Return exactly the span of lines in the following data that opens with the line containing "ATOM 162 O O" and closes with the line containing "ATOM 167 O O". Include nothing else.

Data under study below:

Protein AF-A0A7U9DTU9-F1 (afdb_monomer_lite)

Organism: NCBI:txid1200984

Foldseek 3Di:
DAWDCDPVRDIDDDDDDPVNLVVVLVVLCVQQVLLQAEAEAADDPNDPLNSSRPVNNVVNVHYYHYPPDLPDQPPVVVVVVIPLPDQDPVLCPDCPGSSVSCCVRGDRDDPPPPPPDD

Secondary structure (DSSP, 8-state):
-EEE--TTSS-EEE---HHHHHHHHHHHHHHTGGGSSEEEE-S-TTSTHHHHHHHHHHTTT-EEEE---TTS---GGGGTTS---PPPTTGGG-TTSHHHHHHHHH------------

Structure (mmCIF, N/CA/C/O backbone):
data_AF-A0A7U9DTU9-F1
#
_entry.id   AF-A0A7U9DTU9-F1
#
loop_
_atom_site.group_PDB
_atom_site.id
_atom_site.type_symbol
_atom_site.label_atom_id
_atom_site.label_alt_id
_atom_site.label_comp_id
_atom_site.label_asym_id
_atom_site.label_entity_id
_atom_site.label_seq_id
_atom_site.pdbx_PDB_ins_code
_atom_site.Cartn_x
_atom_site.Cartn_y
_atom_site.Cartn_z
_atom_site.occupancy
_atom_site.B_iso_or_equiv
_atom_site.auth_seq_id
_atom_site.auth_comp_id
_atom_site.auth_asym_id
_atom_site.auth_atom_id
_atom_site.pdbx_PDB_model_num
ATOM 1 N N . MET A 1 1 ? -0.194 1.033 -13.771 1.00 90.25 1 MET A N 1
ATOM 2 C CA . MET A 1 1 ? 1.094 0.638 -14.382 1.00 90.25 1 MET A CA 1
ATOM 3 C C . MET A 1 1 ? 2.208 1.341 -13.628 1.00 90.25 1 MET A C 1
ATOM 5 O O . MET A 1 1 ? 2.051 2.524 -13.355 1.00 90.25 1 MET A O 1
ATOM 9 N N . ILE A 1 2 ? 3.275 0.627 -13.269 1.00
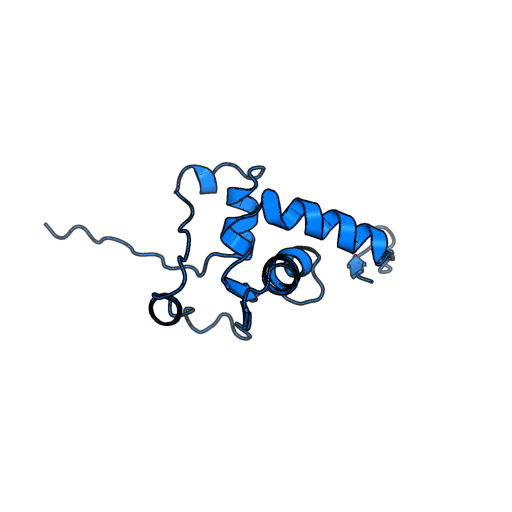 93.00 2 ILE A N 1
ATOM 10 C CA . ILE A 1 2 ? 4.460 1.169 -12.576 1.00 93.00 2 ILE A CA 1
ATOM 11 C C . ILE A 1 2 ? 5.685 0.922 -13.457 1.00 93.00 2 ILE A C 1
ATOM 13 O O . ILE A 1 2 ? 5.783 -0.138 -14.070 1.00 93.00 2 ILE A O 1
ATOM 17 N N . TYR A 1 3 ? 6.613 1.875 -13.540 1.00 94.06 3 TYR A N 1
ATOM 18 C CA . TYR A 1 3 ? 7.859 1.710 -14.293 1.00 94.06 3 TYR A CA 1
ATOM 19 C C . TYR A 1 3 ? 9.034 1.425 -13.358 1.00 94.06 3 TYR A C 1
ATOM 21 O O . TYR A 1 3 ? 9.155 2.031 -12.299 1.00 94.06 3 TYR A O 1
ATOM 29 N N . THR A 1 4 ? 9.924 0.527 -13.779 1.00 91.69 4 THR A N 1
ATOM 30 C CA . THR A 1 4 ? 11.178 0.201 -13.076 1.00 91.69 4 THR A CA 1
ATOM 31 C C . THR A 1 4 ? 12.372 0.403 -14.007 1.00 91.69 4 THR A C 1
ATOM 33 O O . THR A 1 4 ? 12.200 0.354 -15.222 1.00 91.69 4 THR A O 1
ATOM 36 N N . SER A 1 5 ? 13.576 0.636 -13.472 1.00 90.75 5 SER A N 1
ATOM 37 C CA . SER A 1 5 ? 14.767 1.043 -14.247 1.00 90.75 5 SER A CA 1
ATOM 38 C C . SER A 1 5 ? 15.164 0.076 -15.373 1.00 90.75 5 SER A C 1
ATOM 40 O O . SER A 1 5 ? 15.612 0.524 -16.425 1.00 90.75 5 SER A O 1
ATOM 42 N N . GLY A 1 6 ? 14.943 -1.230 -15.188 1.00 89.19
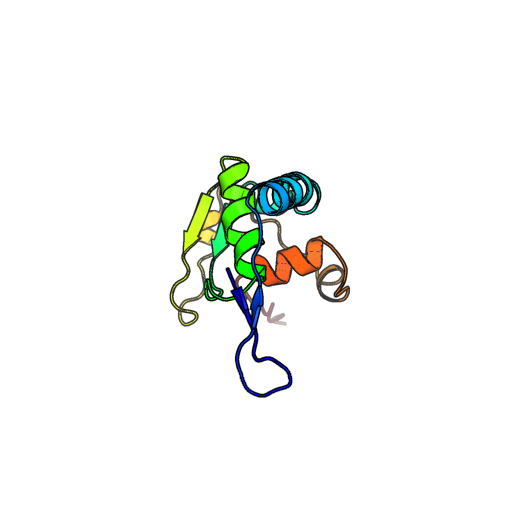 6 GLY A N 1
ATOM 43 C CA . GLY A 1 6 ? 15.267 -2.268 -16.168 1.00 89.19 6 GLY A CA 1
ATOM 44 C C . GLY A 1 6 ? 16.776 -2.518 -16.321 1.00 89.19 6 GLY A C 1
ATOM 45 O O . GLY A 1 6 ? 17.583 -1.601 -16.419 1.00 89.19 6 GLY A O 1
ATOM 46 N N . SER A 1 7 ? 17.181 -3.787 -16.404 1.00 91.12 7 SER A N 1
ATOM 47 C CA . SER A 1 7 ? 18.598 -4.181 -16.524 1.00 91.12 7 SER A CA 1
ATOM 48 C C . SER A 1 7 ? 19.285 -3.741 -17.825 1.00 91.12 7 SER A C 1
ATOM 50 O O . SER A 1 7 ? 20.506 -3.720 -17.897 1.00 91.12 7 SER A O 1
ATOM 52 N N . THR A 1 8 ? 18.517 -3.381 -18.856 1.00 92.50 8 THR A N 1
ATOM 53 C CA . THR A 1 8 ? 19.020 -2.949 -20.171 1.00 92.50 8 THR A CA 1
ATOM 54 C C . THR A 1 8 ? 19.100 -1.423 -20.307 1.00 92.50 8 THR A C 1
ATOM 56 O O . THR A 1 8 ? 19.211 -0.919 -21.422 1.00 92.50 8 THR A O 1
ATOM 59 N N . GLY A 1 9 ? 18.932 -0.677 -19.207 1.00 92.12 9 GLY A N 1
ATOM 60 C CA . GLY A 1 9 ? 18.902 0.792 -19.199 1.00 92.12 9 GLY A CA 1
ATOM 61 C C . GLY A 1 9 ? 17.630 1.418 -19.787 1.00 92.12 9 GLY A C 1
ATOM 62 O O . GLY A 1 9 ? 17.535 2.638 -19.885 1.00 92.12 9 GLY A O 1
ATOM 63 N N . ARG A 1 10 ? 16.644 0.601 -20.181 1.00 93.69 10 ARG A N 1
ATOM 64 C CA . ARG A 1 10 ? 15.322 1.051 -20.638 1.00 93.69 10 ARG A CA 1
ATOM 65 C C . ARG A 1 10 ? 14.273 0.672 -19.593 1.00 93.69 10 ARG A C 1
ATOM 67 O O . ARG A 1 10 ? 14.215 -0.514 -19.246 1.00 93.69 10 ARG A O 1
ATOM 74 N N . PRO A 1 11 ? 13.430 1.620 -19.140 1.00 95.25 11 PRO A N 1
ATOM 75 C CA . PRO A 1 11 ? 12.416 1.316 -18.151 1.00 95.25 11 PRO A CA 1
ATOM 76 C C . PRO A 1 11 ? 11.455 0.220 -18.608 1.00 95.25 11 PRO A C 1
ATOM 78 O O . PRO A 1 11 ? 11.002 0.210 -19.754 1.00 95.25 11 PRO A O 1
ATOM 81 N N . LYS A 1 12 ? 11.121 -0.691 -17.693 1.00 94.75 12 LYS A N 1
ATOM 82 C CA . LYS A 1 12 ? 10.145 -1.759 -17.923 1.00 94.75 12 LYS A CA 1
ATOM 83 C C . LYS A 1 12 ? 8.843 -1.422 -17.214 1.00 94.75 12 LYS A C 1
ATOM 85 O O . LYS A 1 12 ? 8.845 -1.114 -16.022 1.00 94.75 12 LYS A O 1
ATOM 90 N N . GLY A 1 13 ? 7.747 -1.495 -17.960 1.00 94.50 13 GLY A N 1
ATOM 91 C CA . GLY A 1 13 ? 6.402 -1.315 -17.442 1.00 94.50 13 GLY A CA 1
ATOM 92 C C . GLY A 1 13 ? 5.877 -2.579 -16.774 1.00 94.50 13 GLY A C 1
ATOM 93 O O . GLY A 1 13 ? 5.785 -3.623 -17.412 1.00 94.50 13 GLY A O 1
ATOM 94 N N . VAL A 1 14 ? 5.496 -2.471 -15.507 1.00 95.19 14 VAL A N 1
ATOM 95 C CA . VAL A 1 14 ? 4.771 -3.500 -14.763 1.00 95.19 14 VAL A CA 1
ATOM 96 C C . VAL A 1 14 ? 3.280 -3.184 -14.844 1.00 95.19 14 VAL A C 1
ATOM 98 O O . VAL A 1 14 ? 2.807 -2.145 -14.361 1.00 95.19 14 VAL A O 1
ATOM 101 N N . VAL A 1 15 ? 2.538 -4.079 -15.492 1.00 96.31 15 VAL A N 1
ATOM 102 C CA . VAL A 1 15 ? 1.077 -4.024 -15.584 1.00 96.31 15 VAL A CA 1
ATOM 103 C C . VAL A 1 15 ? 0.493 -4.805 -14.413 1.00 96.31 15 VAL A C 1
ATOM 105 O O . VAL A 1 15 ? 0.930 -5.912 -14.119 1.00 96.31 15 VAL A O 1
ATOM 108 N N . ILE A 1 16 ? -0.480 -4.202 -13.733 1.00 94.88 16 ILE A N 1
ATOM 109 C CA . ILE A 1 16 ? -1.194 -4.804 -12.607 1.00 94.88 16 ILE A CA 1
ATOM 110 C C . ILE A 1 16 ? -2.669 -4.772 -12.976 1.00 94.88 16 ILE A C 1
ATOM 112 O O . ILE A 1 16 ? -3.209 -3.701 -13.259 1.00 94.88 16 ILE A O 1
ATOM 116 N N . GLU A 1 17 ? -3.305 -5.935 -12.988 1.00 97.62 17 GLU A N 1
ATOM 117 C CA . GLU A 1 17 ? -4.732 -6.036 -13.256 1.00 97.62 17 GLU A CA 1
ATOM 118 C C . GLU A 1 17 ? -5.561 -5.591 -12.048 1.00 97.62 17 GLU A C 1
ATOM 120 O O . GLU A 1 17 ? -5.176 -5.790 -10.893 1.00 97.62 17 GLU A O 1
ATOM 125 N N . HIS A 1 18 ? -6.749 -5.041 -12.308 1.00 96.81 18 HIS A N 1
ATOM 126 C CA . HIS A 1 18 ? -7.660 -4.606 -11.248 1.00 96.81 18 HIS A CA 1
ATOM 127 C C . HIS A 1 18 ? -8.023 -5.739 -10.279 1.00 96.81 18 HIS A C 1
ATOM 129 O O . HIS A 1 18 ? -8.082 -5.509 -9.073 1.00 96.81 18 HIS A O 1
ATOM 135 N N . HIS A 1 19 ? -8.218 -6.966 -10.775 1.00 97.94 19 HIS A N 1
ATOM 136 C CA . HIS A 1 19 ? -8.566 -8.115 -9.936 1.00 97.94 19 HIS A CA 1
ATOM 137 C C . HIS A 1 19 ? -7.417 -8.502 -8.983 1.00 97.94 19 HIS A C 1
ATOM 139 O O . HIS A 1 19 ? -7.648 -8.827 -7.814 1.00 97.94 19 HIS A O 1
ATOM 145 N N . ALA A 1 20 ? -6.170 -8.417 -9.461 1.00 97.50 20 ALA A N 1
ATOM 146 C CA . ALA A 1 20 ? -4.980 -8.696 -8.668 1.00 97.50 20 ALA A CA 1
ATOM 147 C C . ALA A 1 20 ? -4.818 -7.644 -7.565 1.00 97.50 20 ALA A C 1
ATOM 149 O O . ALA A 1 20 ? -4.599 -7.988 -6.402 1.00 97.50 20 ALA A O 1
ATOM 150 N N . LEU A 1 21 ? -5.024 -6.367 -7.906 1.00 96.19 21 LEU A N 1
ATOM 151 C CA . LEU A 1 21 ? -5.025 -5.274 -6.936 1.00 96.19 21 LEU A CA 1
ATOM 152 C C . LEU A 1 21 ? -6.140 -5.436 -5.891 1.00 96.19 21 LEU A C 1
ATOM 154 O O . LEU A 1 21 ? -5.878 -5.308 -4.699 1.00 96.19 21 LEU A O 1
ATOM 158 N N . ALA A 1 22 ? -7.366 -5.758 -6.305 1.00 97.19 22 ALA A N 1
ATOM 159 C CA . ALA A 1 22 ? -8.482 -5.967 -5.383 1.00 97.19 22 ALA A CA 1
ATOM 160 C C . ALA A 1 22 ? -8.206 -7.119 -4.402 1.00 97.19 22 ALA A C 1
ATOM 162 O O . ALA A 1 22 ? -8.440 -6.986 -3.200 1.00 97.19 22 ALA A O 1
ATOM 163 N N . THR A 1 23 ? -7.635 -8.222 -4.895 1.00 97.69 23 THR A N 1
ATOM 164 C CA . THR A 1 23 ? -7.234 -9.373 -4.070 1.00 97.69 23 THR A CA 1
ATOM 165 C C . THR A 1 23 ? -6.152 -8.988 -3.062 1.00 97.69 23 THR A C 1
ATOM 167 O O . THR A 1 23 ? -6.236 -9.343 -1.883 1.00 97.69 23 THR A O 1
ATOM 170 N N . TYR A 1 24 ? -5.149 -8.228 -3.509 1.00 96.25 24 TYR A N 1
ATOM 171 C CA . TYR A 1 24 ? -4.112 -7.689 -2.638 1.00 96.25 24 TYR A CA 1
ATOM 172 C C . TYR A 1 24 ? -4.712 -6.810 -1.533 1.00 96.25 24 TYR A C 1
ATOM 174 O O . TYR A 1 24 ? -4.435 -7.039 -0.358 1.00 96.25 24 TYR A O 1
ATOM 182 N N . LEU A 1 25 ? -5.582 -5.858 -1.884 1.00 95.50 25 LEU A N 1
ATOM 183 C CA . LEU A 1 25 ? -6.188 -4.929 -0.926 1.00 95.50 25 LEU A CA 1
ATOM 184 C C . LEU A 1 25 ? -7.101 -5.635 0.081 1.00 95.50 25 LEU A C 1
ATOM 186 O O . LEU A 1 25 ? -7.104 -5.279 1.258 1.00 95.50 25 LEU A O 1
ATOM 190 N N . HIS A 1 26 ? -7.814 -6.683 -0.338 1.00 96.06 26 HIS A N 1
ATOM 191 C CA . HIS A 1 26 ? -8.593 -7.514 0.577 1.00 96.06 26 HIS A CA 1
ATOM 192 C C . HIS A 1 26 ? -7.712 -8.132 1.676 1.00 96.06 26 HIS A C 1
ATOM 194 O O . HIS A 1 26 ? -8.058 -8.069 2.855 1.00 96.06 26 HIS A O 1
ATOM 200 N N . ARG A 1 27 ? -6.533 -8.657 1.311 1.00 95.00 27 ARG A N 1
ATOM 201 C CA . ARG A 1 27 ? -5.550 -9.167 2.283 1.00 95.00 27 ARG A CA 1
ATOM 202 C C . ARG A 1 27 ? -4.878 -8.049 3.078 1.00 95.00 27 ARG A C 1
ATOM 204 O O . ARG A 1 27 ? -4.605 -8.223 4.264 1.00 95.00 27 ARG A O 1
ATOM 211 N N . ALA A 1 28 ? -4.619 -6.906 2.451 1.00 90.31 28 ALA A N 1
ATOM 212 C CA . ALA A 1 28 ? -3.976 -5.765 3.091 1.00 90.31 28 ALA A CA 1
ATOM 213 C C . ALA A 1 28 ? -4.807 -5.233 4.268 1.00 90.31 28 ALA A C 1
ATOM 215 O O . ALA A 1 28 ? -4.241 -4.902 5.303 1.00 90.31 28 ALA A O 1
ATOM 216 N N . ARG A 1 29 ? -6.142 -5.230 4.163 1.00 89.12 29 ARG A N 1
ATOM 217 C CA . ARG A 1 29 ? -7.038 -4.769 5.240 1.00 89.12 29 ARG A CA 1
ATOM 218 C C . ARG A 1 29 ? -6.889 -5.554 6.543 1.00 89.12 29 ARG A C 1
ATOM 220 O O . ARG A 1 29 ? -6.931 -4.956 7.613 1.00 89.12 29 ARG A O 1
ATOM 227 N N . SER A 1 30 ? -6.725 -6.874 6.470 1.00 87.94 30 SER A N 1
ATOM 228 C CA . SER A 1 30 ? -6.516 -7.706 7.663 1.00 87.94 30 SER A CA 1
ATOM 229 C C . SER A 1 30 ? -5.053 -7.720 8.108 1.00 87.94 30 SER A C 1
ATOM 231 O O . SER A 1 30 ? -4.775 -7.697 9.303 1.00 87.94 30 SER A O 1
ATOM 233 N N . THR A 1 31 ? -4.117 -7.703 7.156 1.00 87.12 31 THR A N 1
ATOM 234 C CA . THR A 1 31 ? -2.668 -7.736 7.425 1.00 87.12 31 THR A CA 1
ATOM 235 C C . THR A 1 31 ? -2.167 -6.433 8.054 1.00 87.12 31 THR A C 1
ATOM 237 O O . THR A 1 31 ? -1.338 -6.452 8.962 1.00 87.12 31 THR A O 1
ATOM 240 N N . TYR A 1 32 ? -2.701 -5.299 7.599 1.00 80.69 32 TYR A N 1
ATOM 241 C CA . TYR A 1 32 ? -2.351 -3.947 8.028 1.00 80.69 32 TYR A CA 1
ATOM 242 C C . TYR A 1 32 ? -3.562 -3.259 8.660 1.00 80.69 32 TYR A C 1
ATOM 244 O O . TYR A 1 32 ? -3.949 -2.161 8.262 1.00 80.69 32 TYR A O 1
ATOM 252 N N . SER A 1 33 ? -4.184 -3.900 9.650 1.00 79.94 33 SER A N 1
ATOM 253 C CA . SER A 1 33 ? -5.410 -3.395 10.287 1.00 79.94 33 SER A CA 1
ATOM 254 C C . SER A 1 33 ? -5.282 -1.954 10.804 1.00 79.94 33 SER A C 1
ATOM 256 O O . SER A 1 33 ? -6.218 -1.169 10.657 1.00 79.94 33 SER A O 1
ATOM 258 N N . ALA A 1 34 ? -4.102 -1.562 11.296 1.00 74.69 34 ALA A N 1
ATOM 259 C CA . ALA A 1 34 ? -3.796 -0.194 11.731 1.00 74.69 34 ALA A CA 1
ATOM 260 C C . ALA A 1 34 ? -3.917 0.869 10.615 1.00 74.69 34 ALA A C 1
ATOM 262 O O . ALA A 1 34 ? -4.112 2.045 10.904 1.00 74.69 34 ALA A O 1
ATOM 263 N N . MET A 1 35 ? -3.833 0.468 9.343 1.00 79.44 35 MET A N 1
ATOM 264 C CA . MET A 1 35 ? -3.926 1.356 8.180 1.00 79.44 35 MET A CA 1
ATOM 265 C C . MET A 1 35 ? -5.349 1.484 7.621 1.00 79.44 35 MET A C 1
ATOM 267 O O . MET A 1 35 ? -5.550 2.169 6.624 1.00 79.44 35 MET A O 1
ATOM 271 N N . THR A 1 36 ? -6.345 0.822 8.217 1.00 84.75 36 THR A N 1
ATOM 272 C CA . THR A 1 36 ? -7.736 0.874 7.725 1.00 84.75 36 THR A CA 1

End of Data under study.

- [Solution below]
ATOM 162 O O . ALA A 1 22 ? -8.440 -6.986 -3.200 1.00 97.19 22 ALA A O 1
ATOM 163 N N . THR A 1 23 ? -7.635 -8.222 -4.895 1.00 97.69 23 THR A N 1
ATOM 164 C CA . THR A 1 23 ? -7.234 -9.373 -4.070 1.00 97.69 23 THR A CA 1
ATOM 165 C C . THR A 1 23 ? -6.152 -8.988 -3.062 1.00 97.69 23 THR A C 1
ATOM 167 O O . THR A 1 23 ? -6.236 -9.343 -1.883 1.00 97.69 23 THR A O 1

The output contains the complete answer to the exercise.